◆ What you should do
Scan the records below for the line containing "Protein AF-A0A954ZYU4-F1 (afdb_monomer)" and the line containing "ATOM 19 C C . LYS A 1 3 ? -0.728 8.839". Copy both, plus every line between, exactly.

(Supplied information Opens)

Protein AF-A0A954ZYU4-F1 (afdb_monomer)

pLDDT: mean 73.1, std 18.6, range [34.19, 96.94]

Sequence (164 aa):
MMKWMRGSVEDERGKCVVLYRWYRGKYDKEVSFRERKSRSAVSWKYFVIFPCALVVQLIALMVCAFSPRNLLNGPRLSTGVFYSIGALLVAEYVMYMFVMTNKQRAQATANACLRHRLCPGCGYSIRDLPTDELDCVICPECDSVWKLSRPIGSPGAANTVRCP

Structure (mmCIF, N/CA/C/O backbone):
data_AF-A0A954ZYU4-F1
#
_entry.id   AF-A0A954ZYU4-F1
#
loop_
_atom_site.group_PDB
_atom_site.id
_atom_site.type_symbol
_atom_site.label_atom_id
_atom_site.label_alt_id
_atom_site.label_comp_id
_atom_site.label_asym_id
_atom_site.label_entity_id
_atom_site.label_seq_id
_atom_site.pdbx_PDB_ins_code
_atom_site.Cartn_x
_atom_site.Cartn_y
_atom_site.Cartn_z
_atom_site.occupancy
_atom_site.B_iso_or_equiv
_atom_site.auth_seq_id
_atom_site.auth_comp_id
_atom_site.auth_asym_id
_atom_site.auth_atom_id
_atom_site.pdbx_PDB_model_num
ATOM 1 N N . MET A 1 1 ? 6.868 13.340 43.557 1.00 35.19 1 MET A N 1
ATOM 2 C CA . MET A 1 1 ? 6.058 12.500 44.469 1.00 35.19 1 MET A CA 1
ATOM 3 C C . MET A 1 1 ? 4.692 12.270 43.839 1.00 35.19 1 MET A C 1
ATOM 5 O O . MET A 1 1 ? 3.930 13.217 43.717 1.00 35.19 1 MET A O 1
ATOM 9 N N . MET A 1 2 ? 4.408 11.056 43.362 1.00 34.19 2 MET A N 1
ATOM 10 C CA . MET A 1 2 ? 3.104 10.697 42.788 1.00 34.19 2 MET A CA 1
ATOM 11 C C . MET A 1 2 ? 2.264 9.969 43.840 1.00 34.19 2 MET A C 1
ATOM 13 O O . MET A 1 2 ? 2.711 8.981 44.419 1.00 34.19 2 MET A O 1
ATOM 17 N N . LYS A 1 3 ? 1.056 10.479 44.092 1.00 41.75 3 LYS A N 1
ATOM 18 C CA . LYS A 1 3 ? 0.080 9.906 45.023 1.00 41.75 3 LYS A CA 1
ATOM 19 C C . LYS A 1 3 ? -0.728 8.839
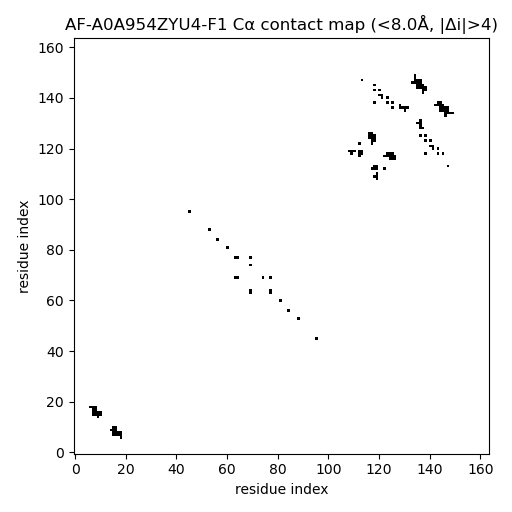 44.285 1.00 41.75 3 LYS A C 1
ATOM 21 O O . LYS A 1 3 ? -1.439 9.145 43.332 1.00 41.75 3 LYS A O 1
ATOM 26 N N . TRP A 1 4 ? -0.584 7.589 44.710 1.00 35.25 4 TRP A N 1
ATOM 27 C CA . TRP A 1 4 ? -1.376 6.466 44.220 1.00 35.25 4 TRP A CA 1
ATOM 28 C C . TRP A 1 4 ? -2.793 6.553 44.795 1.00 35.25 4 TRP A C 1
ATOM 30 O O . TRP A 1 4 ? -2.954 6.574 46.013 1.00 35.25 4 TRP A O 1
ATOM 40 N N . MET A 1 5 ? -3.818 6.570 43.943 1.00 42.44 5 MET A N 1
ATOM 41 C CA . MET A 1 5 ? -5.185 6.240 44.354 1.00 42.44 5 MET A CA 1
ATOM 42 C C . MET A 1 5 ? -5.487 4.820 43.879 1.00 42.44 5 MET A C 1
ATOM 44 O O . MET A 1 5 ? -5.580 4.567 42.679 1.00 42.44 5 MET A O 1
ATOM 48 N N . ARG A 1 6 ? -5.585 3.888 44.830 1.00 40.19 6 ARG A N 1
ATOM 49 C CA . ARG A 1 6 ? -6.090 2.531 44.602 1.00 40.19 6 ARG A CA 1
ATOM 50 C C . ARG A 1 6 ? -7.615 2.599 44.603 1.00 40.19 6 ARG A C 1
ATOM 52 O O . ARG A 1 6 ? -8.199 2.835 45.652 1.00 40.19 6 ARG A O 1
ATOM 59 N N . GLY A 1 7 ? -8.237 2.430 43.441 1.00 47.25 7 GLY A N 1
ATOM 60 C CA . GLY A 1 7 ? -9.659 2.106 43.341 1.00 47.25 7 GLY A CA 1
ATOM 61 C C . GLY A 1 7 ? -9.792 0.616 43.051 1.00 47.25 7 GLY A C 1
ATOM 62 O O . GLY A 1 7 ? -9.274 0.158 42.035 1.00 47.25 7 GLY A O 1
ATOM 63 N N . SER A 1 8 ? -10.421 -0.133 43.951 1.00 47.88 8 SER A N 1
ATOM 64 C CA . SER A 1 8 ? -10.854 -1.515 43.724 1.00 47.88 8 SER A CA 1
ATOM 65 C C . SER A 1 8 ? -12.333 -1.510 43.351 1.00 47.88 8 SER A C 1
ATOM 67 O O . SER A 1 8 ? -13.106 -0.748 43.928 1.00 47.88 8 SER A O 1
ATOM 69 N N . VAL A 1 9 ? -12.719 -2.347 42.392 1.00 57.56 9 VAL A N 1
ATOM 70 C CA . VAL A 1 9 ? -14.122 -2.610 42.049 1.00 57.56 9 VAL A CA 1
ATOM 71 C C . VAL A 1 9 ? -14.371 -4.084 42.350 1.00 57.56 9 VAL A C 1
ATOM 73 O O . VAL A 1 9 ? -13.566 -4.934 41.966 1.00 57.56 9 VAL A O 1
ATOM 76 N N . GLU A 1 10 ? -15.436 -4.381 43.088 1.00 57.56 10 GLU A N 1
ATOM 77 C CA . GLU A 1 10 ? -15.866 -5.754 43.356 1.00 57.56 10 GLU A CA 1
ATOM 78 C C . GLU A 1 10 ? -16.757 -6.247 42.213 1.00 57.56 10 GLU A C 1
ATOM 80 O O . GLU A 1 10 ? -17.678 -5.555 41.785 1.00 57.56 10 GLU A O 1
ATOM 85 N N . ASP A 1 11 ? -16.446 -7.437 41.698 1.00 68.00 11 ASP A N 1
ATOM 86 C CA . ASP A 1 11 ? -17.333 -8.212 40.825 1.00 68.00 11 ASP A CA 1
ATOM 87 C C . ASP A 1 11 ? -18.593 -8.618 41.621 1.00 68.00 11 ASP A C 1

(Supplied information Closes)
(Supplied information Opens)

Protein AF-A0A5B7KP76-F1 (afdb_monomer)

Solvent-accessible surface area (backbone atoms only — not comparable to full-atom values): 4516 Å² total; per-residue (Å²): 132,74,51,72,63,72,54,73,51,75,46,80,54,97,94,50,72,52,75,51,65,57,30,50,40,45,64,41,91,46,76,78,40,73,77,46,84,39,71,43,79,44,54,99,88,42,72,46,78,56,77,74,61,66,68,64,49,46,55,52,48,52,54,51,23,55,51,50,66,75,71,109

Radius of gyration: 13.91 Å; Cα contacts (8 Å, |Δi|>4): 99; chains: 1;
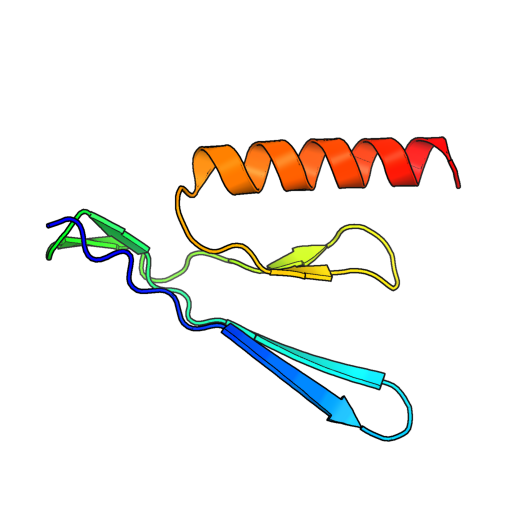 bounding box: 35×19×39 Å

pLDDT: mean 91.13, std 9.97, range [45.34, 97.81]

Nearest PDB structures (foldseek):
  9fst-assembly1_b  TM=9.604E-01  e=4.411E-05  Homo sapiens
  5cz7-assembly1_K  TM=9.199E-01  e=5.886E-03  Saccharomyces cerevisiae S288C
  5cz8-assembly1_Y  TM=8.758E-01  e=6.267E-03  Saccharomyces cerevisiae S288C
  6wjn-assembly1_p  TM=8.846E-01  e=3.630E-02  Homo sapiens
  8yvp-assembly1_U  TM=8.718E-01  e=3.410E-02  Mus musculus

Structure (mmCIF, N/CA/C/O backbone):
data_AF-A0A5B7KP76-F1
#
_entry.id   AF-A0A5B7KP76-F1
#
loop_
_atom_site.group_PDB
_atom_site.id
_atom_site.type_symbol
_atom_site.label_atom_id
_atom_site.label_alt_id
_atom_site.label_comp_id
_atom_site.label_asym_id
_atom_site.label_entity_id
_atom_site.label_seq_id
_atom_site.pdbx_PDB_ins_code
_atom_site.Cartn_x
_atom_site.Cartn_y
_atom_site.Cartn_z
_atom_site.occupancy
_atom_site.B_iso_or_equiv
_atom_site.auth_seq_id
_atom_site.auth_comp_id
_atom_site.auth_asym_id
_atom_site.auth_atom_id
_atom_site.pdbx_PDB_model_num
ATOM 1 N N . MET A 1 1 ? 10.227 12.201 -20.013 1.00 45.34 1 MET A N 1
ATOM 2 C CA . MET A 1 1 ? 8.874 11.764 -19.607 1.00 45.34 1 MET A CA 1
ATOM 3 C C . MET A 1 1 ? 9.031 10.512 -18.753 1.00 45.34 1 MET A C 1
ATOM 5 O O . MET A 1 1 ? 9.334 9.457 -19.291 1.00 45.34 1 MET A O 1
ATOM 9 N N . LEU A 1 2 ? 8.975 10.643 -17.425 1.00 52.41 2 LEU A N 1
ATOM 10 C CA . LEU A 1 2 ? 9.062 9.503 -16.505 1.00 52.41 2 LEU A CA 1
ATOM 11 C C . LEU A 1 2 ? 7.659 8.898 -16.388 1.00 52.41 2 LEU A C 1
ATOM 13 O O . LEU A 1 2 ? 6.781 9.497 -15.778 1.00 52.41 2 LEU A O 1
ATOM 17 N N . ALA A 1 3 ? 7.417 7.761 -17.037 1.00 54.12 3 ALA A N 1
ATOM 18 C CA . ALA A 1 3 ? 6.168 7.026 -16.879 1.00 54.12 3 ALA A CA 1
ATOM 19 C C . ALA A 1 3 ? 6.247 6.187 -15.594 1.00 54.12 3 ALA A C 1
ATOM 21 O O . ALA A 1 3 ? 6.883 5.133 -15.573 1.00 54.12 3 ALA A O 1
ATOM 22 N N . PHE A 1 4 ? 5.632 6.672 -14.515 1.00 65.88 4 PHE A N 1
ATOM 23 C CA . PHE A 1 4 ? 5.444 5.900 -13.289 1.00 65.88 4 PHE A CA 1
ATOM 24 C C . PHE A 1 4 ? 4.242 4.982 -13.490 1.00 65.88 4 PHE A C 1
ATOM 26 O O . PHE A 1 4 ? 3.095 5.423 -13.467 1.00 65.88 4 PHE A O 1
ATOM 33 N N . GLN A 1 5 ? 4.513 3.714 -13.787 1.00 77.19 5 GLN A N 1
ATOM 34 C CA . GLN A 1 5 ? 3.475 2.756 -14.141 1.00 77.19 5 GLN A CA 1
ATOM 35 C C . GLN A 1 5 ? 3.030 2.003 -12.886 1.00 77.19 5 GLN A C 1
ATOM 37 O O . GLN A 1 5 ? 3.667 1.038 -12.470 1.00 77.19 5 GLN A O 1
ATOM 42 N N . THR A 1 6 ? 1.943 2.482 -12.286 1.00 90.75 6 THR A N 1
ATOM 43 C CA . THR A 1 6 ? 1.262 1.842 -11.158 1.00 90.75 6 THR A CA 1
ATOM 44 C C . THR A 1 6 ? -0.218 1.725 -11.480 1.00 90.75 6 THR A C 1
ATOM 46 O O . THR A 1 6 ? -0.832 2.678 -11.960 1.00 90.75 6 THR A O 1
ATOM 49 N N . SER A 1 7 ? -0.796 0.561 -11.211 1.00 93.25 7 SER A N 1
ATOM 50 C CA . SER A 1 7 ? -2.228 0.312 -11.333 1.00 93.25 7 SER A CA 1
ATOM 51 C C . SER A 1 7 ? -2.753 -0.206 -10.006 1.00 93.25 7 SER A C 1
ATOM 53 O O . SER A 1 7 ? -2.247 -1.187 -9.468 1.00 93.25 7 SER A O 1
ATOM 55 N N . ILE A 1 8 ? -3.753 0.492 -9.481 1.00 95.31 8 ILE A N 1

(Supplied information Closes)
(Supplied information Opens)

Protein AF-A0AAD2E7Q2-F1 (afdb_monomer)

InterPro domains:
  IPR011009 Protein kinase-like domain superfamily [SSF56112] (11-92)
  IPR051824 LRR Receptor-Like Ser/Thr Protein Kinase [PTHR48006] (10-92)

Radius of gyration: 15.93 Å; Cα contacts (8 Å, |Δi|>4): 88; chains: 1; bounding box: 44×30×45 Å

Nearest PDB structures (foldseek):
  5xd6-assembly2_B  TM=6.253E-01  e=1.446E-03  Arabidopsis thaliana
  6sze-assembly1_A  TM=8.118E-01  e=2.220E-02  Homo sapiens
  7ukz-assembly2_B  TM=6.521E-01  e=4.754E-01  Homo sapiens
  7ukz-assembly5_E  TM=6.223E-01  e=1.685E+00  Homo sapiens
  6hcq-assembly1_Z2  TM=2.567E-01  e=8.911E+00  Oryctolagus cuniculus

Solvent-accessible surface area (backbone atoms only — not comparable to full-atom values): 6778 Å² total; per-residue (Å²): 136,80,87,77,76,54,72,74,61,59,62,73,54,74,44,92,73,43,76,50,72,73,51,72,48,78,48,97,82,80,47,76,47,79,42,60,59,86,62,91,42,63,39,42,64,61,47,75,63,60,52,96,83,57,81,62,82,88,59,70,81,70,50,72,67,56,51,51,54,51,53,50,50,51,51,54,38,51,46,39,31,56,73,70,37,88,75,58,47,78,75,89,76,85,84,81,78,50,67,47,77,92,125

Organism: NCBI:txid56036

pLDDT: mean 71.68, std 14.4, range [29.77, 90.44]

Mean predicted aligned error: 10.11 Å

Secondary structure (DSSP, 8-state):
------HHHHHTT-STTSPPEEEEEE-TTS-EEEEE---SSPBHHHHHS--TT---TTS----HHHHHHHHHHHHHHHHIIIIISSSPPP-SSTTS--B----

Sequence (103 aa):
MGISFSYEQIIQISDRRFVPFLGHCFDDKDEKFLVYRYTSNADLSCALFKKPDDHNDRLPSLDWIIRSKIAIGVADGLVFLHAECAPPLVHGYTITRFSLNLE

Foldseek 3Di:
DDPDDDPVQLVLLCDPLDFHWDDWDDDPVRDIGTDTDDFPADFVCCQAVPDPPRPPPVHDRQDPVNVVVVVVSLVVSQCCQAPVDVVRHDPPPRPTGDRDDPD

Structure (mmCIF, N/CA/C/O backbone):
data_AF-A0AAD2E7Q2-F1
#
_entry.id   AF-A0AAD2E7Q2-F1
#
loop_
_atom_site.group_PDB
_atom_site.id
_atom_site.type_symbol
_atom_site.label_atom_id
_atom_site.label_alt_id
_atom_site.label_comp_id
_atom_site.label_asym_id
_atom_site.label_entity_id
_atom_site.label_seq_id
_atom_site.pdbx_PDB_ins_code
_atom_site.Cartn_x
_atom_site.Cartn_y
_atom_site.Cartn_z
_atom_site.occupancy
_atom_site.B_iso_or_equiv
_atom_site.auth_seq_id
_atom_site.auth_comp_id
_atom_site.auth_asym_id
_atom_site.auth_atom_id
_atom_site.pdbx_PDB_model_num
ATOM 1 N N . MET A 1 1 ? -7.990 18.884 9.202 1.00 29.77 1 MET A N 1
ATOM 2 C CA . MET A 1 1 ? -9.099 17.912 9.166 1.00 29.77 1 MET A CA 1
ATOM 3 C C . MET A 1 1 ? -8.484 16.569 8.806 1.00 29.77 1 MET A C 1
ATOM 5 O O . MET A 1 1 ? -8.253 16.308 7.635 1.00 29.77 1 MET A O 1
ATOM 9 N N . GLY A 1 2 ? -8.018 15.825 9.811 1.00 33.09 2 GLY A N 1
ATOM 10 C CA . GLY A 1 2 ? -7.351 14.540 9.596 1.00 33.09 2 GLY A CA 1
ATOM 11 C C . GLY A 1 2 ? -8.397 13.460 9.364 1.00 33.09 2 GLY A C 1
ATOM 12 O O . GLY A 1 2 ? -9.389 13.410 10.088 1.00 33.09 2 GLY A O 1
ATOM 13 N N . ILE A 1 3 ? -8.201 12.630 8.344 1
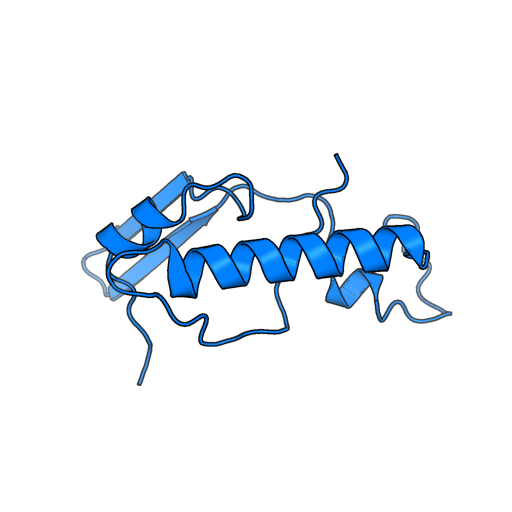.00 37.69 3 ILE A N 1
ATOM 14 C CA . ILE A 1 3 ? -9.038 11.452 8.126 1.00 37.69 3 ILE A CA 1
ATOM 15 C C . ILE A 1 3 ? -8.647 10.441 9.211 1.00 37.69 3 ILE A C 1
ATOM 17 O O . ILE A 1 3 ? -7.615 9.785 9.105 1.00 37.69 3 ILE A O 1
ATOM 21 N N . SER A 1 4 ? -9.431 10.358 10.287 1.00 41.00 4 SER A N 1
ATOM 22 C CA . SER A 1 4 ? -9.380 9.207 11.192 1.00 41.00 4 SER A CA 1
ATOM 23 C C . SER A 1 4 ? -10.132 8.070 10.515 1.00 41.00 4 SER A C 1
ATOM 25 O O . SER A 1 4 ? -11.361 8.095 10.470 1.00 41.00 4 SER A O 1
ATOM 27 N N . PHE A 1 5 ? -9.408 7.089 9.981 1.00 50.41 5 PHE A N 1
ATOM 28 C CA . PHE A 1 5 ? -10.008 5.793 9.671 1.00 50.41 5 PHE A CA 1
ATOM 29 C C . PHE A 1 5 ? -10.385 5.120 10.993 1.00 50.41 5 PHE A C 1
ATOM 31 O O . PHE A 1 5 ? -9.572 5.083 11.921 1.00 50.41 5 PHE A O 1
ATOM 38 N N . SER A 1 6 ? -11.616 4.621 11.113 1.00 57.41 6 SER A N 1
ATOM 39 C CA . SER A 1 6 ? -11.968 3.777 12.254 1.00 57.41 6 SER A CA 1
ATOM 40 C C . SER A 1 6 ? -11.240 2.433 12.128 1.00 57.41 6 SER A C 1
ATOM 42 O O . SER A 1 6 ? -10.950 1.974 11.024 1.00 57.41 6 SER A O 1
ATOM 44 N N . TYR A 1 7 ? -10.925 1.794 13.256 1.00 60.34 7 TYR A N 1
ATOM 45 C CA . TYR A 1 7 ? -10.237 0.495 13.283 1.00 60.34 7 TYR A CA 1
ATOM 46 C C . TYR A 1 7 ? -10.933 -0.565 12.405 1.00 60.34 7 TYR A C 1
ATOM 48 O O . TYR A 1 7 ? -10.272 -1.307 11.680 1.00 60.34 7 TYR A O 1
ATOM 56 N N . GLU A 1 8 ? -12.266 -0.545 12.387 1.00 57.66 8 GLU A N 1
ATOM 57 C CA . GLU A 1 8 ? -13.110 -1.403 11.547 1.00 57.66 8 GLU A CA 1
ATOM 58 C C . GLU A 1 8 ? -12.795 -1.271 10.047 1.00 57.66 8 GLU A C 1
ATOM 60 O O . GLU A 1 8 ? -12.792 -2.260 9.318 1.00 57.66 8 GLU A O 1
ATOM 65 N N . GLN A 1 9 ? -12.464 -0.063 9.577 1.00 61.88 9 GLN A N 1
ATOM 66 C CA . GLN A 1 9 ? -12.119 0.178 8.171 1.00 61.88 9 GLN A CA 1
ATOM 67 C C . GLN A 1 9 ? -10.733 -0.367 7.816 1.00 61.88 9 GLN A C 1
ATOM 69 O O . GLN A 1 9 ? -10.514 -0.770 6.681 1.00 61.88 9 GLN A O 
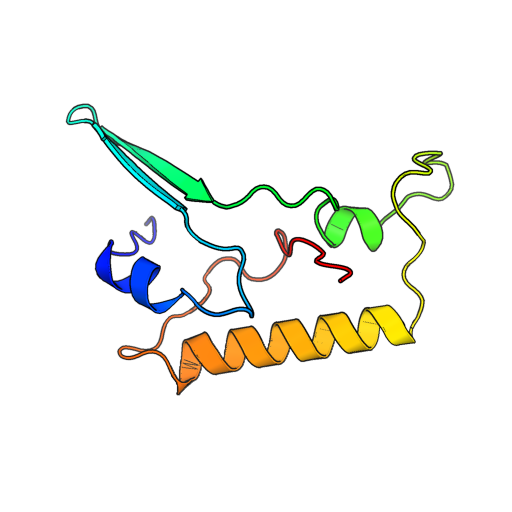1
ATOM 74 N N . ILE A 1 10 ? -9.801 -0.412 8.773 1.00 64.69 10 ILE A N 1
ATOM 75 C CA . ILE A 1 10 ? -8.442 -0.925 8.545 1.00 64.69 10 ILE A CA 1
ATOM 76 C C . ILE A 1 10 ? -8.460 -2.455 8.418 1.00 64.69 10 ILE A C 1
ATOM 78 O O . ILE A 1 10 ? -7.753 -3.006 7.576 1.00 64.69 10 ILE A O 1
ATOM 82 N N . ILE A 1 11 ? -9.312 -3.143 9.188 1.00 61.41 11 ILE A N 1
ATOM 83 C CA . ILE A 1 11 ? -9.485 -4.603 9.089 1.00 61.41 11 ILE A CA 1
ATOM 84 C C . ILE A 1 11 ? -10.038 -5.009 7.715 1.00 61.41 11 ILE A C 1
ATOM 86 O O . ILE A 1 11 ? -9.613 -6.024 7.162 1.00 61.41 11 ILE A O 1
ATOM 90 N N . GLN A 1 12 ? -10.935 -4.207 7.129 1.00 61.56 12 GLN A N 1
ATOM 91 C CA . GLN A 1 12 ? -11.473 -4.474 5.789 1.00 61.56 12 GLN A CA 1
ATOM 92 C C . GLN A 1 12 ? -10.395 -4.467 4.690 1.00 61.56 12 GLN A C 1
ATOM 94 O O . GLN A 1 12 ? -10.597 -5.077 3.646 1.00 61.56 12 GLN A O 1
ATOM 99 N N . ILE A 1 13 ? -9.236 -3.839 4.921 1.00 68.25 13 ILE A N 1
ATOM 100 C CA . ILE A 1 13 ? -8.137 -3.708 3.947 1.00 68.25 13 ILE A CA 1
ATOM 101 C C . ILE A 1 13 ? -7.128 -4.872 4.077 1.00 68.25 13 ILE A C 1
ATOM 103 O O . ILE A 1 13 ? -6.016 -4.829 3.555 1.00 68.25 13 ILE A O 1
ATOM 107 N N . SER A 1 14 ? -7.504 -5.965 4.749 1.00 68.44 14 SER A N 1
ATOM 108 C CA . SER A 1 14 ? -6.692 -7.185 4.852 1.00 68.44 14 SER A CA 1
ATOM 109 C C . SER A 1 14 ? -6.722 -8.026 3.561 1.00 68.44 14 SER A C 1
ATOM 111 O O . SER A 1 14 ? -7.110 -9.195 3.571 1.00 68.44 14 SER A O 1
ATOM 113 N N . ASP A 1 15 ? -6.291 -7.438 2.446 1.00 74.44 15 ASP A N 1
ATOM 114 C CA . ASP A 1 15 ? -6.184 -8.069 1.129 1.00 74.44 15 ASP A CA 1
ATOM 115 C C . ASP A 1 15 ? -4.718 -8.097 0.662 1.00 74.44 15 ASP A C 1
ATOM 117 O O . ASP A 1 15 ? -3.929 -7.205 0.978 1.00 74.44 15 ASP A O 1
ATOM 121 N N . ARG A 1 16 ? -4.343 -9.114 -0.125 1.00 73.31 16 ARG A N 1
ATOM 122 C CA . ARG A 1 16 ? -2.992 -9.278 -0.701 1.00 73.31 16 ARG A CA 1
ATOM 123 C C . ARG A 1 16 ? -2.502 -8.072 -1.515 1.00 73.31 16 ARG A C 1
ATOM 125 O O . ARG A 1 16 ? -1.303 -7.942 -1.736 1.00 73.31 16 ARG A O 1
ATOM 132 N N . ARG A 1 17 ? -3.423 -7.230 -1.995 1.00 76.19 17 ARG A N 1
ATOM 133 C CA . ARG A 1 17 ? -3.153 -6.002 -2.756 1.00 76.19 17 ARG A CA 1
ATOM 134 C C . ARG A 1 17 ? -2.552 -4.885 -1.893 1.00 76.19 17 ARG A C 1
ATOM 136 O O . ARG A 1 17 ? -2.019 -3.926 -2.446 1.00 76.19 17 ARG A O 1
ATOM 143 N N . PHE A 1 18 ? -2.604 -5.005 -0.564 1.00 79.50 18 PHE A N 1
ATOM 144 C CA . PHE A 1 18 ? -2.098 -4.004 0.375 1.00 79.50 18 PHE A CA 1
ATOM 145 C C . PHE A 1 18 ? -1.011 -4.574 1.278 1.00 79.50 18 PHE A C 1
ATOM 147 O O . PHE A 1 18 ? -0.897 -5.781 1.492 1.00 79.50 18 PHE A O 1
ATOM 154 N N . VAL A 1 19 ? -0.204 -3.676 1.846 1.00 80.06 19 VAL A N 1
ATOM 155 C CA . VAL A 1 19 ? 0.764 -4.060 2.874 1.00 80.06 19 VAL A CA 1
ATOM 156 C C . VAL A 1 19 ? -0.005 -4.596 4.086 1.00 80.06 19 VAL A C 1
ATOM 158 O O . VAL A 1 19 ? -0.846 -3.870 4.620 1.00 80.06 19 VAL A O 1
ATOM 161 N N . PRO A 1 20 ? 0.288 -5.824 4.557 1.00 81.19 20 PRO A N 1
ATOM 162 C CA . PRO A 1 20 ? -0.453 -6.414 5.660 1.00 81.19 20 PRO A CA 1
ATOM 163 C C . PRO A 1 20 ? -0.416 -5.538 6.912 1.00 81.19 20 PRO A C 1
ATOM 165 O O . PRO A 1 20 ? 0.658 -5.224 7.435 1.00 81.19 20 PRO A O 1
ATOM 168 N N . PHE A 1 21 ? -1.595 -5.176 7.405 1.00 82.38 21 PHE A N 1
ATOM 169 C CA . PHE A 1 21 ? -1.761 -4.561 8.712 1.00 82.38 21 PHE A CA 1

(Supplied information Closes)

◆ Reply
Protein AF-A0A954ZYU4-F1 (afdb_monomer)

pLDDT: mean 73.1, std 18.6, range [34.19, 96.94]

Sequence (164 aa):
MMKWMRGSVEDERGKCVVLYRWYRGKYDKEVSFRERKSRSAVSWKYFVIFPCALVVQLIALMVCAFSPRNLLNGPRLSTGVFYSIGALLVAEYVMYMFVMTNKQRAQATANACLRHRLCPGCGYSIRDLPTDELDCVICPECDSVWKLSRPIGSPGAANTVRCP

Structure (mmCIF, N/CA/C/O backbone):
data_AF-A0A954ZYU4-F1
#
_entry.id   AF-A0A954ZYU4-F1
#
loop_
_atom_site.group_PDB
_atom_site.id
_atom_site.type_symbol
_atom_site.label_atom_id
_atom_site.label_alt_id
_atom_site.label_comp_id
_atom_site.label_asym_id
_atom_site.label_entity_id
_atom_site.label_seq_id
_atom_site.pdbx_PDB_ins_code
_atom_site.Cartn_x
_atom_site.Cartn_y
_atom_site.Cartn_z
_atom_site.occupancy
_atom_site.B_iso_or_equiv
_atom_site.auth_seq_id
_atom_site.auth_comp_id
_atom_site.auth_asym_id
_atom_site.auth_atom_id
_atom_site.pdbx_PDB_model_num
ATOM 1 N N . MET A 1 1 ? 6.868 13.340 43.557 1.00 35.19 1 MET A N 1
ATOM 2 C CA . MET A 1 1 ? 6.058 12.500 44.469 1.00 35.19 1 MET A CA 1
ATOM 3 C C . MET A 1 1 ? 4.692 12.270 43.839 1.00 35.19 1 MET A C 1
ATOM 5 O O . MET A 1 1 ? 3.930 13.217 43.717 1.00 35.19 1 MET A O 1
ATOM 9 N N . MET A 1 2 ? 4.408 11.056 43.362 1.00 34.19 2 MET A N 1
ATOM 10 C CA . MET A 1 2 ? 3.104 10.697 42.788 1.00 34.19 2 MET A CA 1
ATOM 11 C C . MET A 1 2 ? 2.264 9.969 43.840 1.00 34.19 2 MET A C 1
ATOM 13 O O . MET A 1 2 ? 2.711 8.981 44.419 1.00 34.19 2 MET A O 1
ATOM 17 N N . LYS A 1 3 ? 1.056 10.479 44.092 1.00 41.75 3 LYS A N 1
ATOM 18 C CA . LYS A 1 3 ? 0.080 9.906 45.023 1.00 41.75 3 LYS A CA 1
ATOM 19 C C . LYS A 1 3 ? -0.728 8.839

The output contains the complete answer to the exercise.